▶ **Problem requirements**:
Restate word for word the lines of the entries below, starting with the line that holds "ATOM 236 N N" and ending with the line that holds "ATOM 251 O O", and no others.

Items from a dataset
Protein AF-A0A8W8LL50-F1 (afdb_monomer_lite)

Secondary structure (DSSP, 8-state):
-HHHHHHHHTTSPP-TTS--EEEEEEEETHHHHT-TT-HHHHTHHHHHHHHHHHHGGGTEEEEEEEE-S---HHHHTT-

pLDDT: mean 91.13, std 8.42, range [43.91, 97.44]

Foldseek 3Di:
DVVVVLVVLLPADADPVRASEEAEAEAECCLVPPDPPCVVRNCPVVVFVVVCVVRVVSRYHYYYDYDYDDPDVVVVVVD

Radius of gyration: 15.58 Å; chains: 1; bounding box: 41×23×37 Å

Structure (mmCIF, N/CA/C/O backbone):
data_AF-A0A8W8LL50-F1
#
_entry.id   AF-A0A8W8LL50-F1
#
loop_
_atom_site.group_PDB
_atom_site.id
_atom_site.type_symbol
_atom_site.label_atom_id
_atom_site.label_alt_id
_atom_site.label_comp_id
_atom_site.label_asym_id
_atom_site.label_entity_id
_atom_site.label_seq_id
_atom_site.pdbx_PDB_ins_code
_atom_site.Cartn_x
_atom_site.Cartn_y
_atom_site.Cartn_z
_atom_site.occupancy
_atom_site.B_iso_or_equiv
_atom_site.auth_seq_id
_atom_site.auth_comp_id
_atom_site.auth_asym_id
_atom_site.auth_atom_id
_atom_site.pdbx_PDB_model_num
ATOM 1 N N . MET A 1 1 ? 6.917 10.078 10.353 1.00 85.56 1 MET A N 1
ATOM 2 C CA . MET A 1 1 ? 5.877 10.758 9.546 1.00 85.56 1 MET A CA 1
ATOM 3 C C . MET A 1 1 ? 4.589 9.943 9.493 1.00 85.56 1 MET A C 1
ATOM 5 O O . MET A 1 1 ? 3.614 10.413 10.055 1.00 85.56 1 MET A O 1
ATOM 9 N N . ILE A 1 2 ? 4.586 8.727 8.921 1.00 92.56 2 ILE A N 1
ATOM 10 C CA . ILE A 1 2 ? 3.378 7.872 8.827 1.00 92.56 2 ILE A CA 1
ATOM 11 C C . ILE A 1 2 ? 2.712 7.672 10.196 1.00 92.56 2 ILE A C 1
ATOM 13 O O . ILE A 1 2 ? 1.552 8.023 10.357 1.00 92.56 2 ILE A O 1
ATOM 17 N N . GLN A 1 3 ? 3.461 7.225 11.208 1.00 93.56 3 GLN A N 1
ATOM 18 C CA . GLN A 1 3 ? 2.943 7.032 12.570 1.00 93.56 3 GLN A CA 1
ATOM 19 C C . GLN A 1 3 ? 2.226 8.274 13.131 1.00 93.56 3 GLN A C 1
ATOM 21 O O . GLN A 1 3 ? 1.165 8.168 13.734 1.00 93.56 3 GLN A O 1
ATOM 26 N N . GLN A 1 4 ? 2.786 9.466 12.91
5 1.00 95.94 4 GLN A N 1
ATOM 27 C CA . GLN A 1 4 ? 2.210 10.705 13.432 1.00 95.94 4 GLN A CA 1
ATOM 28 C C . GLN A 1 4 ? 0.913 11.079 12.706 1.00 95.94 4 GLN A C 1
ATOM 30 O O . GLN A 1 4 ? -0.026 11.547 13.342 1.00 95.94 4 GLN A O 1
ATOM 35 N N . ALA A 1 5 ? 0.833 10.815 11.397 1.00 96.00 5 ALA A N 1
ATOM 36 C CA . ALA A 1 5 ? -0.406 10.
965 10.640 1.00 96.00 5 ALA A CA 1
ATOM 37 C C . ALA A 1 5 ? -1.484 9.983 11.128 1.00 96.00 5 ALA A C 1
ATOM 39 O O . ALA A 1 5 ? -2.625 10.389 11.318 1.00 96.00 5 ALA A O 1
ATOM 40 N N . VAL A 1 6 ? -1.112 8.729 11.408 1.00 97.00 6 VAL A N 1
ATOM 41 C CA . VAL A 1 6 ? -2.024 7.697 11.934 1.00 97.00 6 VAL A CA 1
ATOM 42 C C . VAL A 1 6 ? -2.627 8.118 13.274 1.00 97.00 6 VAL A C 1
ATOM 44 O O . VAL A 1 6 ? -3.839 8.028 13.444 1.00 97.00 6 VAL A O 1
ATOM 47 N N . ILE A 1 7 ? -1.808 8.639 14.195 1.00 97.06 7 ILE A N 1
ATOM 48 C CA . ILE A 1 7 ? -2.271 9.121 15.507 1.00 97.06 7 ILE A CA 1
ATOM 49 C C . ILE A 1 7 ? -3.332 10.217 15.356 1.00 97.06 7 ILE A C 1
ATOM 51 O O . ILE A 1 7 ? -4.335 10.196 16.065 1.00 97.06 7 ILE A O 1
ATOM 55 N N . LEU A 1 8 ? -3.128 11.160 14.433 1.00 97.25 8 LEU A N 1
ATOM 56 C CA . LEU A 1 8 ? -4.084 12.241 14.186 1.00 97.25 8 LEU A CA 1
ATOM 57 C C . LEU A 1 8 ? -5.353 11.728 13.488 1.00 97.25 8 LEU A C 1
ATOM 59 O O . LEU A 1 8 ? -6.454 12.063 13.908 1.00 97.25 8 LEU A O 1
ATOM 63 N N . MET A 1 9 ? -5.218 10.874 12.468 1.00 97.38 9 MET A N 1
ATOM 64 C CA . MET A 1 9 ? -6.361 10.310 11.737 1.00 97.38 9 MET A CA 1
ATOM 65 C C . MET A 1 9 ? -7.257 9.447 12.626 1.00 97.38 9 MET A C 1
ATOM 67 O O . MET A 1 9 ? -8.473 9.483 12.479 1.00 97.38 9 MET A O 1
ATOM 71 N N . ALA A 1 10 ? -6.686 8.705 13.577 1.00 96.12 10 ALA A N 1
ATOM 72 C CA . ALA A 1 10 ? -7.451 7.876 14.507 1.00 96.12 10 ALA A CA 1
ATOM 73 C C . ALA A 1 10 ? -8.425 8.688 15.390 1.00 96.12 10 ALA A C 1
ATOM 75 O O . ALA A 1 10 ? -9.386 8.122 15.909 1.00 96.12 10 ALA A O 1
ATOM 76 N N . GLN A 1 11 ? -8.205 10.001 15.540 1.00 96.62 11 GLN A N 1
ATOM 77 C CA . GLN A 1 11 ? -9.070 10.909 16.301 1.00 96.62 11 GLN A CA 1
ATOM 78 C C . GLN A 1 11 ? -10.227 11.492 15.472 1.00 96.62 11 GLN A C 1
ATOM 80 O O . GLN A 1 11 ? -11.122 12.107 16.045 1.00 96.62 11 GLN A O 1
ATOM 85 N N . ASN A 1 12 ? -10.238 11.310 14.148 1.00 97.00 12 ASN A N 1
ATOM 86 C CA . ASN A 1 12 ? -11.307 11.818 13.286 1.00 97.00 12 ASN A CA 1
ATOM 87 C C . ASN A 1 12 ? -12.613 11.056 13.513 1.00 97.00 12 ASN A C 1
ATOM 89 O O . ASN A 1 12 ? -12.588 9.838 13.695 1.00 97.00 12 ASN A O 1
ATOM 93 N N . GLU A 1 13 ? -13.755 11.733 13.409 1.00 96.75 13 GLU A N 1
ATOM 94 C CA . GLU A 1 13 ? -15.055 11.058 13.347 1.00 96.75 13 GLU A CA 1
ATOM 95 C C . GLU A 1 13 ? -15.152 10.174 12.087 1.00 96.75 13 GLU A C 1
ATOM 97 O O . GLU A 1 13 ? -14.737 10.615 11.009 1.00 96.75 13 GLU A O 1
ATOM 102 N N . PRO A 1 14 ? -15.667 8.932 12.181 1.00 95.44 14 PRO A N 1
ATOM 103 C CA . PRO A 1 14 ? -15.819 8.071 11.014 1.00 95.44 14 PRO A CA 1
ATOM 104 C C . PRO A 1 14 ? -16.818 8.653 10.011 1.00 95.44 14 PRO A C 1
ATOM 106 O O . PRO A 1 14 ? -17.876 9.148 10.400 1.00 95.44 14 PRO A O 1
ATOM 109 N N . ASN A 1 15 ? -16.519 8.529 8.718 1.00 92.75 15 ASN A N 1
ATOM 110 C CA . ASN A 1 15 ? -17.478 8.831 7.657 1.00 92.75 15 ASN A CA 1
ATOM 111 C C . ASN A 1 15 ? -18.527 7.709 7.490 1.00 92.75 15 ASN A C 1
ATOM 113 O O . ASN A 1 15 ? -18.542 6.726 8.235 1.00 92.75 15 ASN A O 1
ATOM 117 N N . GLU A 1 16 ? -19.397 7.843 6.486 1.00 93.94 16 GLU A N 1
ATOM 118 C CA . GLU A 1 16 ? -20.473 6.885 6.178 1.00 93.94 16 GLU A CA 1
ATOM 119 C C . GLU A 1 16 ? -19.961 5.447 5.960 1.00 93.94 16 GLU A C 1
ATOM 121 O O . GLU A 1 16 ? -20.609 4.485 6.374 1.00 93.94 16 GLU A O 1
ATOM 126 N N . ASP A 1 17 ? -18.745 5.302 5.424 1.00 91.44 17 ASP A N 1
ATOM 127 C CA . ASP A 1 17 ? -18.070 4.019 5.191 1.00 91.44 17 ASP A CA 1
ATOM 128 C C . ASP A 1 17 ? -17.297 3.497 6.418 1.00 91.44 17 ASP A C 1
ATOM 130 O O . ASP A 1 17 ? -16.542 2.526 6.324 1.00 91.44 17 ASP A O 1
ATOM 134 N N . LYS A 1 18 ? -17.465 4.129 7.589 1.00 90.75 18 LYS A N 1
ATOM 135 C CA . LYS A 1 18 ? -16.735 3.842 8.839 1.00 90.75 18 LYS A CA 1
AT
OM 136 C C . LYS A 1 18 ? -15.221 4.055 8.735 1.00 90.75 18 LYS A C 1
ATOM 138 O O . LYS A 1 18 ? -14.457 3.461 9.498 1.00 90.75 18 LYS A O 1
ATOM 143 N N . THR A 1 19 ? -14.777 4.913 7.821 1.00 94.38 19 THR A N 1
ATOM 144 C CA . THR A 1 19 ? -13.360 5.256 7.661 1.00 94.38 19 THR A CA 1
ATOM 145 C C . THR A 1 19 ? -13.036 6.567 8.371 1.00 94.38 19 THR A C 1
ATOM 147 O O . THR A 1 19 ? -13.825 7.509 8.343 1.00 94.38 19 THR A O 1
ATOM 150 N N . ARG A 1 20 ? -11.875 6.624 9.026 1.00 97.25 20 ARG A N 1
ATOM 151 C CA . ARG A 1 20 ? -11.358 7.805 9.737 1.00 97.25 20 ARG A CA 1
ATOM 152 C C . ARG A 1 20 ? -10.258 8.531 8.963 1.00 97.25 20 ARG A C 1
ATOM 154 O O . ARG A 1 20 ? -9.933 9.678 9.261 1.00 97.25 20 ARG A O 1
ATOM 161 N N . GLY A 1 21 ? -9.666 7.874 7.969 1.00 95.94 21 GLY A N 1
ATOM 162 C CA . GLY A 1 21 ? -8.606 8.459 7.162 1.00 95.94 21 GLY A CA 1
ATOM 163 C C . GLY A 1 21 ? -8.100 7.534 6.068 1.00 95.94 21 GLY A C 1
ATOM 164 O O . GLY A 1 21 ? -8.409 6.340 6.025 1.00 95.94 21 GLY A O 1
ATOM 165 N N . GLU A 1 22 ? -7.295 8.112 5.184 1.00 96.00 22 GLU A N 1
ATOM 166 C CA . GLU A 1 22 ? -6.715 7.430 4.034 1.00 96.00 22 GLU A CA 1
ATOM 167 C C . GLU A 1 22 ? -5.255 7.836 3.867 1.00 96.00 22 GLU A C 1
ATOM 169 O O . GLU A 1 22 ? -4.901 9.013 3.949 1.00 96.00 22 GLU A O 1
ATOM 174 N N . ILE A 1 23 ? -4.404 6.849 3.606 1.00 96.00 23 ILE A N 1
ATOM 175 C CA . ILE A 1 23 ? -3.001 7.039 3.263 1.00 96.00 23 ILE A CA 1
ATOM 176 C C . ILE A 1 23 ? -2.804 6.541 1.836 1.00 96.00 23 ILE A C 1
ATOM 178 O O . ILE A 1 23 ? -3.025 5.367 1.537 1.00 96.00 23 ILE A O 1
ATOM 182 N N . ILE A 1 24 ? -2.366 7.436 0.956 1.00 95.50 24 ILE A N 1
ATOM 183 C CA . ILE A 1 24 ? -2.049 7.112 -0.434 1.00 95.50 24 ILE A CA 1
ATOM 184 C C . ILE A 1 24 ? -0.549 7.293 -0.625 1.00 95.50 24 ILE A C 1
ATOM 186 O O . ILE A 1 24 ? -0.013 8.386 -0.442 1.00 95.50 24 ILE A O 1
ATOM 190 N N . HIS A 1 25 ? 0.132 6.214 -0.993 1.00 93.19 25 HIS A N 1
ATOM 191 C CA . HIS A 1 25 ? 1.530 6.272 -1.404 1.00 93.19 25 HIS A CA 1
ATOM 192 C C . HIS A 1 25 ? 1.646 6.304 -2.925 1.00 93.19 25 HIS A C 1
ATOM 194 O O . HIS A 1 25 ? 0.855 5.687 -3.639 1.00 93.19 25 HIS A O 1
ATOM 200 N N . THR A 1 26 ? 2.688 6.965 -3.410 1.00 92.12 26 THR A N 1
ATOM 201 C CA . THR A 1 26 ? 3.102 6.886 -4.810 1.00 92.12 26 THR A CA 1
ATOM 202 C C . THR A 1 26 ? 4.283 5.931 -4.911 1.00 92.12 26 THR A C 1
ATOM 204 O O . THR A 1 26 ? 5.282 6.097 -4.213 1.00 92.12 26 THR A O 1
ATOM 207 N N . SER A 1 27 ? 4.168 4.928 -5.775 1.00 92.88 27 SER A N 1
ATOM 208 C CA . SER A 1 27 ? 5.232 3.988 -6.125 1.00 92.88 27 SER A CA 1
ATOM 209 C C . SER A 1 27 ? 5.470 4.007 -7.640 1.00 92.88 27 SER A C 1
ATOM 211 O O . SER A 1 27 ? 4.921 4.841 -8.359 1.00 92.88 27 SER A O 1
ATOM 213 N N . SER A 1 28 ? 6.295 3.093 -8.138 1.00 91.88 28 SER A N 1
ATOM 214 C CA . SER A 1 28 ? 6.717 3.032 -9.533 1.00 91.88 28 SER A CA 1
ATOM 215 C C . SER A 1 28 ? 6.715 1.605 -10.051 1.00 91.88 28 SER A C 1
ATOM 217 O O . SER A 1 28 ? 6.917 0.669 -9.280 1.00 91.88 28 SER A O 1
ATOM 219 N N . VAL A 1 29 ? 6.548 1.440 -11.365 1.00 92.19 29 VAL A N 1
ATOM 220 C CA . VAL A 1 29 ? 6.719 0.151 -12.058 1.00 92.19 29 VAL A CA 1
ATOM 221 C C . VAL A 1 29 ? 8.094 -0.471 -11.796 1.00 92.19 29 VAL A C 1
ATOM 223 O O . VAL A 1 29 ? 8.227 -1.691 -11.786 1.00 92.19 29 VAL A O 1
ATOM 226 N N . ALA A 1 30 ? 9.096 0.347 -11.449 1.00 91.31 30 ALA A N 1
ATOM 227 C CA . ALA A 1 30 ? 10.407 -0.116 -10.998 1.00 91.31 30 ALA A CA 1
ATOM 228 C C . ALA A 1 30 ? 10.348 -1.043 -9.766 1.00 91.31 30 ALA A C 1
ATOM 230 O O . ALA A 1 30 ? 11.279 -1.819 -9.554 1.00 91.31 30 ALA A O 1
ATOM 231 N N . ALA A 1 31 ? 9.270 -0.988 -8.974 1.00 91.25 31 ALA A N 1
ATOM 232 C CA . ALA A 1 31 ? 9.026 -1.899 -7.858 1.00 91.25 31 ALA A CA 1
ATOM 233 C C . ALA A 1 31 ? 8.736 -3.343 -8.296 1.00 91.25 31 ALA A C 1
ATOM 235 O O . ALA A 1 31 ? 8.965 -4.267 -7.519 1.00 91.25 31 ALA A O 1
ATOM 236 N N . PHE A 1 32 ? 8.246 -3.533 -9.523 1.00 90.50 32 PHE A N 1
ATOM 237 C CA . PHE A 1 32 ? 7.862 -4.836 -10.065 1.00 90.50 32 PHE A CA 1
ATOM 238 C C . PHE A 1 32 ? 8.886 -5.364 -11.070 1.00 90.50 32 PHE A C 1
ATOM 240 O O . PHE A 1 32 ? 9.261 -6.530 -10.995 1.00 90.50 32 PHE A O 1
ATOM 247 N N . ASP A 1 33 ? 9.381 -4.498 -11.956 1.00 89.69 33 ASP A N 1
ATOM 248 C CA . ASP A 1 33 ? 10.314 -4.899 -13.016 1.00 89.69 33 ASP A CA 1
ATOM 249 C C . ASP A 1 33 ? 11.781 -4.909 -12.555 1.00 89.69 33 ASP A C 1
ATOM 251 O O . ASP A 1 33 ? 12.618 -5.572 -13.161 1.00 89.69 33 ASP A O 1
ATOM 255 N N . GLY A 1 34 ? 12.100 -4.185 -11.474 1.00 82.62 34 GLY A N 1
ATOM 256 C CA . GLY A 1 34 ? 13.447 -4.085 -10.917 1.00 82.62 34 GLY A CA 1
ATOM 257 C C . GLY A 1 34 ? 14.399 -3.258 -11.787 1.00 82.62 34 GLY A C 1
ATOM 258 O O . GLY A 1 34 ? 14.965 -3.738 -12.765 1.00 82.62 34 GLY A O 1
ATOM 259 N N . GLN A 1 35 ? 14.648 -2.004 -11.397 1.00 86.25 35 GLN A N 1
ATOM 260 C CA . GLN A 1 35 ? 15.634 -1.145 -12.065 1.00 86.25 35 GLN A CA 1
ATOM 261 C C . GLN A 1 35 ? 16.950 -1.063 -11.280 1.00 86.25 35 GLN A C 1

▶ **Result**:
ATOM 236 N N . PHE A 1 32 ? 8.246 -3.533 -9.523 1.00 90.50 32 PHE A N 1
ATOM 237 C CA . PHE A 1 32 ? 7.862 -4.836 -10.065 1.00 90.50 32 PHE A CA 1
ATOM 238 C C . PHE A 1 32 ? 8.886 -5.364 -11.070 1.00 90.50 32 PHE A C 1
ATOM 240 O O . PHE A 1 32 ? 9.261 -6.530 -10.995 1.00 90.50 32 PHE A O 1
ATOM 247 N N . ASP A 1 33 ? 9.381 -4.498 -11.956 1.00 89.69 33 ASP A N 1
ATOM 248 C CA . ASP A 1 33 ? 10.314 -4.899 -13.016 1.00 89.69 33 ASP A CA 1
ATOM 249 C C . ASP A 1 33 ? 11.781 -4.909 -12.555 1.00 89.69 33 ASP A C 1
ATOM 251 O O . ASP A 1 33 ? 12.618 -5.572 -13.161 1.00 89.69 33 ASP A O 1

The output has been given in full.